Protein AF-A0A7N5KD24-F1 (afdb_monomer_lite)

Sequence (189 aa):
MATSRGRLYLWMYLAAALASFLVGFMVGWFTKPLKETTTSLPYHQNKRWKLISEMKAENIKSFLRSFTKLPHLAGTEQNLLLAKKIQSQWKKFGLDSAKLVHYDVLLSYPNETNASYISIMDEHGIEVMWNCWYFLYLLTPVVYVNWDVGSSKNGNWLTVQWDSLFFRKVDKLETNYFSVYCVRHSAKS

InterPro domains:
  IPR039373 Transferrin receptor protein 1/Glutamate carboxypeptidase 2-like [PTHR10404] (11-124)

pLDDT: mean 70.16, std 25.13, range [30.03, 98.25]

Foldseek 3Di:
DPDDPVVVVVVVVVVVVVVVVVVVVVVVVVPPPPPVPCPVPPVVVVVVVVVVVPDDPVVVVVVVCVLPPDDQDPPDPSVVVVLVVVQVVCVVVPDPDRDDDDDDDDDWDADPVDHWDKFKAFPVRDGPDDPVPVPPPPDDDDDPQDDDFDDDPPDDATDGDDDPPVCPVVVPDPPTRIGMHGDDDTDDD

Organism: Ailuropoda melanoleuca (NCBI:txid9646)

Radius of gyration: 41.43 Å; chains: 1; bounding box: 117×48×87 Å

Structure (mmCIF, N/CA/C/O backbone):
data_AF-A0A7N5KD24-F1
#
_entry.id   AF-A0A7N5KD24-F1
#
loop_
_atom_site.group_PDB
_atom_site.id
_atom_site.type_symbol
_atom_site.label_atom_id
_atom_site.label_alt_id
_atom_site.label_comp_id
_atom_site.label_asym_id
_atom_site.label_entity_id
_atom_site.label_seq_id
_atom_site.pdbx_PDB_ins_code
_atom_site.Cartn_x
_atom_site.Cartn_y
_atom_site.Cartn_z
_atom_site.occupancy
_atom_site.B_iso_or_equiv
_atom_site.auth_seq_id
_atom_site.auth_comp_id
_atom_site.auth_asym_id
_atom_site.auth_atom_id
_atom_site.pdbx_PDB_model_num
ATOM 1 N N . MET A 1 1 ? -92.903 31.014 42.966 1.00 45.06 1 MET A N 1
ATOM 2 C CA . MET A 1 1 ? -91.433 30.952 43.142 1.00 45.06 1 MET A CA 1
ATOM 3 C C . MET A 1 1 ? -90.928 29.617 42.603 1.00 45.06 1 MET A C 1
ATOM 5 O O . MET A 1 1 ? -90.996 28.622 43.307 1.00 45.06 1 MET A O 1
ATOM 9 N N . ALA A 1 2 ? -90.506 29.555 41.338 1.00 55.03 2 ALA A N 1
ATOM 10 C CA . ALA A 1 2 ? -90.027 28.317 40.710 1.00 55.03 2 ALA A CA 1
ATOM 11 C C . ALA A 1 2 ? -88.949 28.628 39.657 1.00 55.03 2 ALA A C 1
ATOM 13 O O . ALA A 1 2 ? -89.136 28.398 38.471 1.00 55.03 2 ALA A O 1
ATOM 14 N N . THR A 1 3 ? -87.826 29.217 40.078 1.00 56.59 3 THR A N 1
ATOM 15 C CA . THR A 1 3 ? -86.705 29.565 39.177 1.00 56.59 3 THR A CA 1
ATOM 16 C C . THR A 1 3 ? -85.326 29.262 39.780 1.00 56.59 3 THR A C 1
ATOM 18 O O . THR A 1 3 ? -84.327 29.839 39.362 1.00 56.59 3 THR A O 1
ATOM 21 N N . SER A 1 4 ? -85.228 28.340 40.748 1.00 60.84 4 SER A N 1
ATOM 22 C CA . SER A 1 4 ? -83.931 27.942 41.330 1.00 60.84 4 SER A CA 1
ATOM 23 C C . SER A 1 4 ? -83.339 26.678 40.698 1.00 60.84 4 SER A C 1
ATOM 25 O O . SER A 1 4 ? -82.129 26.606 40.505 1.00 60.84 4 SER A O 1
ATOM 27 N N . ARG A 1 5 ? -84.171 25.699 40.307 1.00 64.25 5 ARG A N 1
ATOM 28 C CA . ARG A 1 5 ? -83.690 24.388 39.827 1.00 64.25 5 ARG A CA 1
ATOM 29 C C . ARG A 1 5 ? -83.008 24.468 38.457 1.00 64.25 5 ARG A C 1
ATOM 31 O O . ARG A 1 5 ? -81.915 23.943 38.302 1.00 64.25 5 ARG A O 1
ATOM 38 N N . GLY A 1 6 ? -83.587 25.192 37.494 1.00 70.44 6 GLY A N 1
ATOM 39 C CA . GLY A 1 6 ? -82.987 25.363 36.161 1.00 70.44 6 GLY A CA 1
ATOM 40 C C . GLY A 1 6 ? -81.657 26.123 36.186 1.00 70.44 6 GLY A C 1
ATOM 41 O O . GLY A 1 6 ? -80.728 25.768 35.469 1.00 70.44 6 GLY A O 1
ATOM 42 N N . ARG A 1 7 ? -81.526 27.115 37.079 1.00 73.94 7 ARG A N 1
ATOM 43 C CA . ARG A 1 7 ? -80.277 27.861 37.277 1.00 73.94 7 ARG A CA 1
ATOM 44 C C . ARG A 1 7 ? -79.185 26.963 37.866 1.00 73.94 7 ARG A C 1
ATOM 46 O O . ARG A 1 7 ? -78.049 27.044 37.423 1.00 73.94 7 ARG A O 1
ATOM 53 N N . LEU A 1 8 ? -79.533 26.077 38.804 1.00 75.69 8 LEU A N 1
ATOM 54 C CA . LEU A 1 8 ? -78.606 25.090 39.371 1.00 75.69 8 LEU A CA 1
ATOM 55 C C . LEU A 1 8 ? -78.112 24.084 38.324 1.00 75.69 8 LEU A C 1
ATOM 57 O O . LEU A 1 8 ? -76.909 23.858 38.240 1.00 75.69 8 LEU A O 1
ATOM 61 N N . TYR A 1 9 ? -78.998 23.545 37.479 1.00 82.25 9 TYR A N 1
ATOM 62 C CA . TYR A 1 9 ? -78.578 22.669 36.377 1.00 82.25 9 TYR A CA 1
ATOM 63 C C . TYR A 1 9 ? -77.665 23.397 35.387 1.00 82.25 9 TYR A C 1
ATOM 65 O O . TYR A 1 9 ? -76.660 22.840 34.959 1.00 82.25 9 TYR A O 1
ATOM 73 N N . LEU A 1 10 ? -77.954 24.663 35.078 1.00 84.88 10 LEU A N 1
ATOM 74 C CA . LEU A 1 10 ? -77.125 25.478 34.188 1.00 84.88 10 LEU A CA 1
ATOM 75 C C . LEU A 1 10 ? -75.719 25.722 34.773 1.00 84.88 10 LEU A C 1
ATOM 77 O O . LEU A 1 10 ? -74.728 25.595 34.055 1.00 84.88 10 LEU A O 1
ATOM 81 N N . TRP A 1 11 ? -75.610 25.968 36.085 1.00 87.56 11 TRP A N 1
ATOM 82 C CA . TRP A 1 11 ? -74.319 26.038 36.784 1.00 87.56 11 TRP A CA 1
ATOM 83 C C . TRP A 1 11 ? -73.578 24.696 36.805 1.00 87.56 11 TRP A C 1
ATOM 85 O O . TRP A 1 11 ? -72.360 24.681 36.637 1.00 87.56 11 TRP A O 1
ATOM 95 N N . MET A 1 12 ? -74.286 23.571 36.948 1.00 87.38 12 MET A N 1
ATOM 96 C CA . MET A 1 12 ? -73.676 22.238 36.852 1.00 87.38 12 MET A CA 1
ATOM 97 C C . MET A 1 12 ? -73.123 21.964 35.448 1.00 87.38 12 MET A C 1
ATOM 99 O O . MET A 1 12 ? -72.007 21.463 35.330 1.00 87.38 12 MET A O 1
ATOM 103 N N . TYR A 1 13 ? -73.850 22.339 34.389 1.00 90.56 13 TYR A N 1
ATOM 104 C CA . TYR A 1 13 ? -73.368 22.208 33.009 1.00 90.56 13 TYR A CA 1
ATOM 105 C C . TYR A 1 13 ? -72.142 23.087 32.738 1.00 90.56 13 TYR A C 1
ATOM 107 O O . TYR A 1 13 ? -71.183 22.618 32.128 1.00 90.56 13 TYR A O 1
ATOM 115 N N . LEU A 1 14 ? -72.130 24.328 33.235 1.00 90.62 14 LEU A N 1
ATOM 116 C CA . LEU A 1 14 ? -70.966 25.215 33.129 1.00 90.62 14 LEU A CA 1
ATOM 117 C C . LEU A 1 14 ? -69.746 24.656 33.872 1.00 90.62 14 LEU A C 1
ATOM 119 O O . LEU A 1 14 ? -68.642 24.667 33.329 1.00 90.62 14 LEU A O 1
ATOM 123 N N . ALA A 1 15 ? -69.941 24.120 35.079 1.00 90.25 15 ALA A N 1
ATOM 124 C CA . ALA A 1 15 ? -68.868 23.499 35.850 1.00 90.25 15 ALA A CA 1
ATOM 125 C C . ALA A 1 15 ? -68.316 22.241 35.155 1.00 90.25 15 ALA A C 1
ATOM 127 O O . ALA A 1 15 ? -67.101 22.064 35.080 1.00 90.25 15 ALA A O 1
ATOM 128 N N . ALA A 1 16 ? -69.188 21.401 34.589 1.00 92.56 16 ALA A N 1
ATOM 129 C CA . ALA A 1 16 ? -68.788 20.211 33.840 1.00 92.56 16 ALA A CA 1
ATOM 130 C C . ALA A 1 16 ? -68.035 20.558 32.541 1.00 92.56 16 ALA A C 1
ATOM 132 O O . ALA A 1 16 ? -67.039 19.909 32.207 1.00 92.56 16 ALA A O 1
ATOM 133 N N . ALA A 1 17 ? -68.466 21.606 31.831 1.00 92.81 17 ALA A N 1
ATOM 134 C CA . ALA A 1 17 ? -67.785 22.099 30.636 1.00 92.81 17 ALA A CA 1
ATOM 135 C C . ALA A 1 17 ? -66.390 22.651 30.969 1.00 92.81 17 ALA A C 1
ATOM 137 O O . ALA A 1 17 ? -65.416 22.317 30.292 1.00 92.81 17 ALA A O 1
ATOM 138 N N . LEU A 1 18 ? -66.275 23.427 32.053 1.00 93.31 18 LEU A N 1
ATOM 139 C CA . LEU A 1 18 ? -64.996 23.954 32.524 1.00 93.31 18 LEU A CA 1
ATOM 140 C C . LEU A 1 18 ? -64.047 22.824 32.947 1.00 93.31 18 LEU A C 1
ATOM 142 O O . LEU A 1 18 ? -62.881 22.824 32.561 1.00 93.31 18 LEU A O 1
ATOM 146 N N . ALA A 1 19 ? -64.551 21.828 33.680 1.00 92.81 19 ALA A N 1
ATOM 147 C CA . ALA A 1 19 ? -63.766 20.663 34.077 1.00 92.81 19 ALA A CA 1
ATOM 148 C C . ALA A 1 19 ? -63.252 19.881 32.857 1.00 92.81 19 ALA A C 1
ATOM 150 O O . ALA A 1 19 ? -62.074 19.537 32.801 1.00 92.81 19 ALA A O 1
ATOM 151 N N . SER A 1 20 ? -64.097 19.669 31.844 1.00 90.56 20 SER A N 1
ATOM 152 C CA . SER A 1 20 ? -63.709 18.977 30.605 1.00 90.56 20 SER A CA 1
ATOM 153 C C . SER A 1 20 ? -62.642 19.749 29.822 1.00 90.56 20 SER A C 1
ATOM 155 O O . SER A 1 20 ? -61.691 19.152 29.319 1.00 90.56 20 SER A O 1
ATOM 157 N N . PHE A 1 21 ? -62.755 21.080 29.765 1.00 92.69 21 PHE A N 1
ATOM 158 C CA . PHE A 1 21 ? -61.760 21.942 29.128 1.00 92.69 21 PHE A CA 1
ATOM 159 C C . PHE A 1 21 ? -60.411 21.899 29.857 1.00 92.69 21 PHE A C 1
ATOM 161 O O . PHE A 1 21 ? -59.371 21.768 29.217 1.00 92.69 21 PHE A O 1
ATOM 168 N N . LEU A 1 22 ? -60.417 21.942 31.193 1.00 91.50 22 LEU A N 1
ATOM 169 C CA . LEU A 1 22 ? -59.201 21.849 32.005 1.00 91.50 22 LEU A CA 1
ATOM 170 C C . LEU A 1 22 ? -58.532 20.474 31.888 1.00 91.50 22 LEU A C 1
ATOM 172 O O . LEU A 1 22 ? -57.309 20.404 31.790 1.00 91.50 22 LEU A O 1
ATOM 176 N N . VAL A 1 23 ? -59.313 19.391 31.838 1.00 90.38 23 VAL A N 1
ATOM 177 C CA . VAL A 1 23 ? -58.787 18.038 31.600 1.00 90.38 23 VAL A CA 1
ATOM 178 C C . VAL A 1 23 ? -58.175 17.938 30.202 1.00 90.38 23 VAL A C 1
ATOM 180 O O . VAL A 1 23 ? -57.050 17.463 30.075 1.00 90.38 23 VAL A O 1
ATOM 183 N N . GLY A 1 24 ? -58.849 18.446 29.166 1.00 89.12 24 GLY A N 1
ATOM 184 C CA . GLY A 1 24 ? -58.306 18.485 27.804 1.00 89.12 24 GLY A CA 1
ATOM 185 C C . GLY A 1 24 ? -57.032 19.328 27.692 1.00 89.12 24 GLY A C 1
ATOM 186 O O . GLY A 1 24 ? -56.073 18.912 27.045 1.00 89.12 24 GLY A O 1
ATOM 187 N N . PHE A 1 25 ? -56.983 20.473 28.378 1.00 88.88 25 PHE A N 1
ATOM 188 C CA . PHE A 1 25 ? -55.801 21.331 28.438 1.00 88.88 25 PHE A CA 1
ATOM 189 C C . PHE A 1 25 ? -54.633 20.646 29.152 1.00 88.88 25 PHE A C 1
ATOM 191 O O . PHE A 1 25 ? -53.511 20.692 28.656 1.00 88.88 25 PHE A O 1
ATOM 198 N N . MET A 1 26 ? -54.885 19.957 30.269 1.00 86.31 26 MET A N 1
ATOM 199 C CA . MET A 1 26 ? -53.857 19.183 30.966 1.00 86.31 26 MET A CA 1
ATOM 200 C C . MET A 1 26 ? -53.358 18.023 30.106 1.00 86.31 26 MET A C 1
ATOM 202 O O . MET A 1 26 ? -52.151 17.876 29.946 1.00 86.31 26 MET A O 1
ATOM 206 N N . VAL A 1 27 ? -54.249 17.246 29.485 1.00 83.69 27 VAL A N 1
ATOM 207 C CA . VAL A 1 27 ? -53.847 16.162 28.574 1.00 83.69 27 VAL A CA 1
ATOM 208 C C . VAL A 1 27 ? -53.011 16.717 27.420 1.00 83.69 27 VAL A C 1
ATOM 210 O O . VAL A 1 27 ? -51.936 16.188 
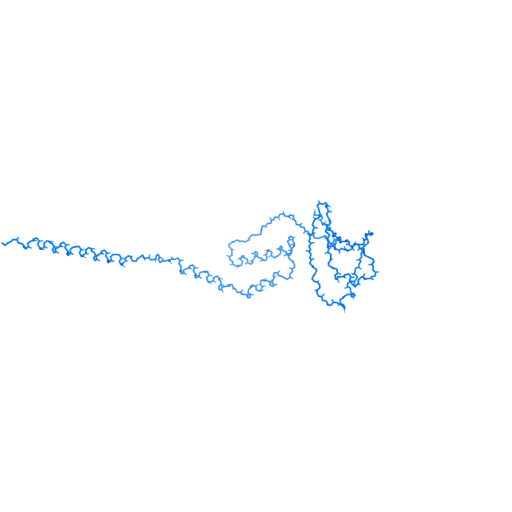27.180 1.00 83.69 27 VAL A O 1
ATOM 213 N N . GLY A 1 28 ? -53.422 17.820 26.787 1.00 79.06 28 GLY A N 1
ATOM 214 C CA . GLY A 1 28 ? -52.669 18.484 25.716 1.00 79.06 28 GLY A CA 1
ATOM 215 C C . GLY A 1 28 ? -51.311 19.045 26.158 1.00 79.06 28 GLY A C 1
ATOM 216 O O . GLY A 1 28 ? -50.326 18.955 25.424 1.00 79.06 28 GLY A O 1
ATOM 217 N N . TRP A 1 29 ? -51.241 19.596 27.372 1.00 80.88 29 TRP A N 1
ATOM 218 C CA . TRP A 1 29 ? -50.017 20.158 27.947 1.00 80.88 29 TRP A CA 1
ATOM 219 C C . TRP A 1 29 ? -49.019 19.078 28.385 1.00 80.88 29 TRP A C 1
ATOM 221 O O . TRP A 1 29 ? -47.806 19.277 28.270 1.00 80.88 29 TRP A O 1
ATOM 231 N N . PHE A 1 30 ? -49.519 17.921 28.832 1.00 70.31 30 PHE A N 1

* * * *

## WORK ORDER
Within the data above, the lines from the one with "ATOM 81 N N" to the one with "ATOM 85 O O" must be repeated exactly; no other line belongs in the answer.

## RESULT OF THIS TASK
ATOM 81 N N . TRP A 1 11 ? -75.610 25.968 36.085 1.00 87.56 11 TRP A N 1
ATOM 82 C CA . TRP A 1 11 ? -74.319 26.038 36.784 1.00 87.56 11 TRP A CA 1
ATOM 83 C C . TRP A 1 11 ? -73.578 24.696 36.805 1.00 87.56 11 TRP A C 1
ATOM 85 O O . TRP A 1 11 ? -72.360 24.681 36.637 1.00 87.56 11 TRP A O 1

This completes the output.